Welcome to Two Minute Money, Yahoo Finance’s new personal finance series offering quick explanations for some the the most important questions involving your money.
Congrats. You’ve just scored a great job! And you’re earning a steady paycheck—finally.
It’s never too early to plan for your retirement.
Think of your retirement accounts as rewarding yourself for being patient. Persistence pays off! The earlier you invest the easier retirement will be.
401(k)’s are popular because they’re easy to manage and sometimes your employer chips in. And yet 1/3 of eligible millennials aren’t signing up for free money.
Most companies offer 401(k) plans. Like health care, you might be auto-enrolled when you start your job. Later opportunities for enrollment come once a year, around December.
Here’s how 401(k)’s work…
A fraction of each paycheck gets invested in your retirement fund—before taxes are deducted.
Did I mention free money? Because in addition to tax savings, your company might match a portion of your annual contribution. Say you invest 3% of your income—some employers will match you dollar-for dollar. Say you make $55,000 a year. At 3%, what comes out of your yearly paycheck is $1,650, but what goes into your 401k is $3,300. A generous company will match a higher percentage. An extremely generous, lovable company will match your contributions up to 6% of gross income.
What should you invest in? 401(K)s give you options. A good reason to enroll now is you can confidently invest more of your savings in index fund based mutual funds and target date funds —with potentially greater payouts. But you can devote most of your savings to more stable bonds as you get closer to retirement.
Is there a catch?
Yes, severe tax penalties if you cash out before 65. So don’t cash out early. Patience pays off play the long game.
There’s an upside if you do and here’s what you get: a break on your tax returns. A quarter of your annual contributions—roughly—can be written off each year tax-free interest for decades.

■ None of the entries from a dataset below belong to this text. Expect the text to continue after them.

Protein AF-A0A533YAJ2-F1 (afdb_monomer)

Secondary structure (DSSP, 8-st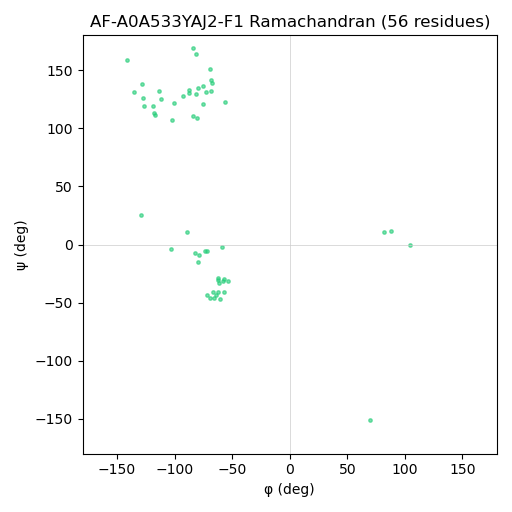ate):
-PPEEEEPPEEE-S--GGGTSSS-EEE--HHHHHHHHHTT-EEEEPP--S-HHHHTT-

Sequence (58 aa):
MKPIIGVTPDFNAGDREDMGGREPTYFLRARYLRAIQELGGVPLILPLTGDRALQRHL

pLDDT: mean 88.33, std 8.14, range [66.44, 98.25]

Solvent-accessible surface area (backbone atoms only — not comparable to full-atom values): 3740 Å² total; per-residue (Å²): 135,64,54,78,43,81,39,76,60,49,82,42,80,17,84,43,70,95,74,77,22,80,56,69,40,77,45,74,64,66,68,61,53,46,57,38,44,78,74,55,32,44,72,40,80,50,84,91,68,92,48,70,72,61,64,76,78,110

Nearest PDB structures (foldseek):
  6vtv-assembly1_A  TM=8.027E-01  e=1.365E-02  Escherichia coli K-12
  3eye-assembly1_A  TM=4.833E-01  e=2.261E+00  Escherichia coli O157:H7
  8hmz-assembly1_B  TM=2.374E-01  e=2.422E+00  Homo sapiens

Mean predicted aligned error: 5.06 Å

Radius of gyration: 13.95 Å; Cα contacts (8 Å, |Δi|>4): 71; chains: 1; bounding box: 25×32×36 Å

Structure (mmCIF, N/CA/C/O backbone):
data_AF-A0A533YAJ2-F1
#
_entry.id   AF-A0A533YAJ2-F1
#
loop_
_atom_site.group_PDB
_atom_site.id
_atom_site.type_symbol
_atom_site.label_atom_id
_atom_site.label_alt_id
_atom_site.label_comp_id
_atom_site.label_a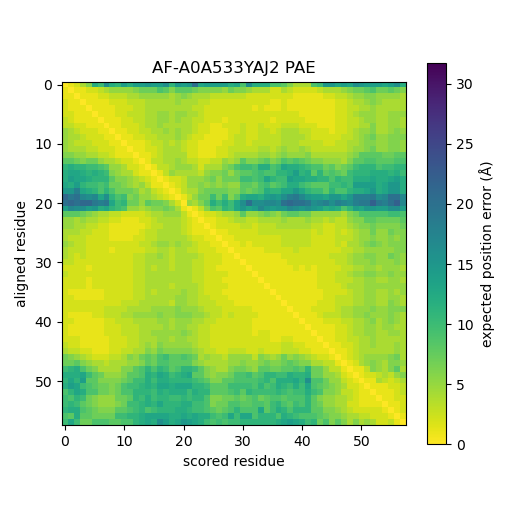sym_id
_atom_site.label_entity_id
_atom_site.label_seq_id
_atom_site.pdbx_PDB_ins_code
_atom_site.Cartn_x
_atom_site.Cartn_y
_atom_site.Cartn_z
_atom_site.occupancy
_atom_site.B_iso_or_equiv
_atom_site.auth_seq_id
_atom_site.auth_comp_id
_atom_site.auth_asym_id
_atom_site.auth_atom_id
_atom_site.pdbx_PDB_model_num
ATOM 1 N N . MET A 1 1 ? -12.969 -0.440 19.384 1.00 88.44 1 MET A N 1
ATOM 2 C CA . MET A 1 1 ? -12.019 -1.170 18.511 1.00 88.44 1 MET A CA 1
ATOM 3 C C . MET A 1 1 ? -11.769 -0.334 17.267 1.00 88.44 1 MET A C 1
ATOM 5 O O . MET A 1 1 ? -12.728 0.253 16.784 1.00 88.44 1 MET A O 1
ATOM 9 N N . LYS A 1 2 ? -10.527 -0.245 16.775 1.00 94.81 2 LYS A N 1
ATOM 10 C CA . LYS A 1 2 ? -10.235 0.430 15.498 1.00 94.81 2 LYS A CA 1
ATOM 11 C C . LYS A 1 2 ? -10.378 -0.577 14.346 1.00 94.81 2 LYS A C 1
ATOM 13 O O . LYS A 1 2 ? -9.861 -1.684 14.501 1.00 94.81 2 LYS A O 1
ATOM 18 N N . PRO A 1 3 ? -11.065 -0.249 13.237 1.00 97.50 3 PRO A N 1
ATOM 19 C CA . PRO A 1 3 ? -11.177 -1.155 12.097 1.00 97.50 3 PRO A CA 1
ATOM 20 C C . PRO A 1 3 ? -9.817 -1.335 11.411 1.00 97.50 3 PRO A C 1
ATOM 22 O O . PRO A 1 3 ? -9.077 -0.365 11.239 1.00 97.50 3 PRO A O 1
ATOM 25 N N . ILE A 1 4 ? -9.502 -2.570 11.017 1.00 97.31 4 ILE A N 1
ATOM 26 C CA . ILE A 1 4 ? -8.325 -2.890 10.200 1.00 97.31 4 ILE A CA 1
ATOM 27 C C . ILE A 1 4 ? -8.754 -2.867 8.737 1.00 97.31 4 ILE A C 1
ATOM 29 O O . ILE A 1 4 ? -9.728 -3.524 8.374 1.00 97.31 4 ILE A O 1
ATOM 33 N N . ILE A 1 5 ? -8.032 -2.115 7.910 1.00 96.44 5 ILE A N 1
ATOM 34 C CA . ILE A 1 5 ? -8.328 -1.966 6.485 1.00 96.44 5 ILE A CA 1
ATOM 35 C C . ILE A 1 5 ? -7.145 -2.501 5.683 1.00 96.44 5 ILE A C 1
ATOM 37 O O . ILE A 1 5 ? -6.056 -1.927 5.725 1.00 96.44 5 ILE A O 1
ATOM 41 N N . GLY A 1 6 ? -7.366 -3.598 4.959 1.00 93.88 6 GLY A N 1
ATOM 42 C CA . GLY A 1 6 ? -6.400 -4.132 4.004 1.00 93.88 6 GLY A CA 1
ATOM 43 C C . GLY A 1 6 ? -6.248 -3.201 2.802 1.00 93.88 6 GLY A C 1
ATOM 44 O O . GLY A 1 6 ? -7.243 -2.758 2.230 1.00 93.88 6 GLY A O 1
ATOM 45 N N . VAL A 1 7 ? -5.008 -2.902 2.420 1.00 94.44 7 VAL A N 1
ATOM 46 C CA . VAL A 1 7 ? -4.683 -2.054 1.269 1.00 94.44 7 VAL A CA 1
ATOM 47 C C . VAL A 1 7 ? -3.728 -2.808 0.354 1.00 94.44 7 VAL A C 1
ATOM 49 O O . VAL A 1 7 ? 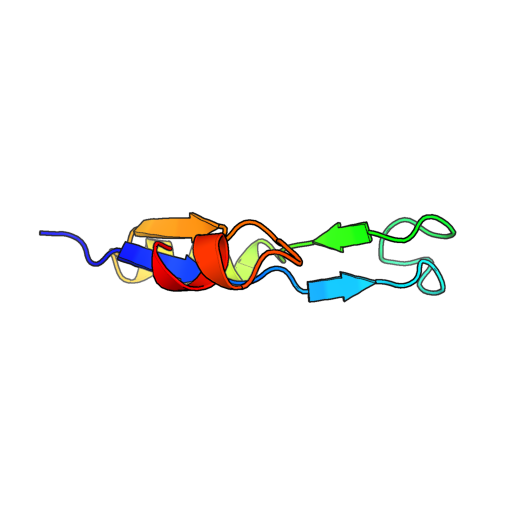-2.622 -3.173 0.757 1.00 94.44 7 VAL A O 1
ATOM 52 N N . THR A 1 8 ? -4.150 -3.037 -0.886 1.00 92.38 8 THR A N 1
ATOM 53 C CA . THR A 1 8 ? -3.293 -3.603 -1.929 1.00 92.38 8 THR A CA 1
ATOM 54 C C . THR A 1 8 ? -2.393 -2.513 -2.515 1.00 92.38 8 THR A C 1
ATOM 56 O O . THR A 1 8 ? -2.891 -1.422 -2.804 1.00 92.38 8 THR A O 1
ATOM 5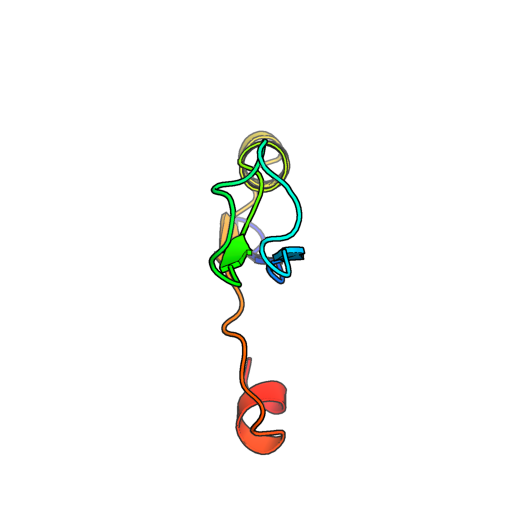9 N N . PRO A 1 9 ? -1.091 -2.770 -2.705 1.00 91.19 9 PRO A N 1
ATOM 60 C CA . PRO A 1 9 ? -0.214 -1.839 -3.405 1.00 91.19 9 PRO A CA 1
ATOM 61 C C . PRO A 1 9 ? -0.551 -1.749 -4.901 1.00 91.19 9 PRO A C 1
ATOM 63 O O . PRO A 1 9 ? -1.013 -2.717 -5.506 1.00 91.19 9 PRO A O 1
ATOM 66 N N . ASP A 1 10 ? -0.280 -0.585 -5.489 1.00 89.50 10 ASP A N 1
ATOM 67 C CA . ASP A 1 10 ? -0.300 -0.362 -6.937 1.00 89.50 10 ASP A CA 1
ATOM 68 C C . ASP A 1 10 ? 1.016 -0.842 -7.570 1.00 89.50 10 ASP A C 1
ATOM 70 O O . ASP A 1 10 ? 2.024 -1.019 -6.880 1.00 89.50 10 ASP A O 1
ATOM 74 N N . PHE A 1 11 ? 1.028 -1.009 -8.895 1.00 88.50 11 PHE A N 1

While your 401(k) matures, earnings compound tax free.
401(k) earnings are taxed after withdrawal. But 401(k)s are still better than your typical savings account. Say you have an average salary of $100,000 over a 40-year career. If you set aside 10% each year, and your employer matched 5% the contributions would grow tax free, every year. An average 5% rate of return means that your earnings from each year would be added to the balance that earns 5% next year. In 40 years, you’d grow an extra $900,000! And retire with a balance of $1.5 million!
If you had put 10% into a savings account instead, you’d have invested $300,000 and paid taxes along the way. A typical 1% return could only grow about $150,000 after taxes. Your 401(k) could allow you to retire with three times as much money as a savings account!
If you’re a millennial, your retirement is a long way away — which is great news because that means more time to save.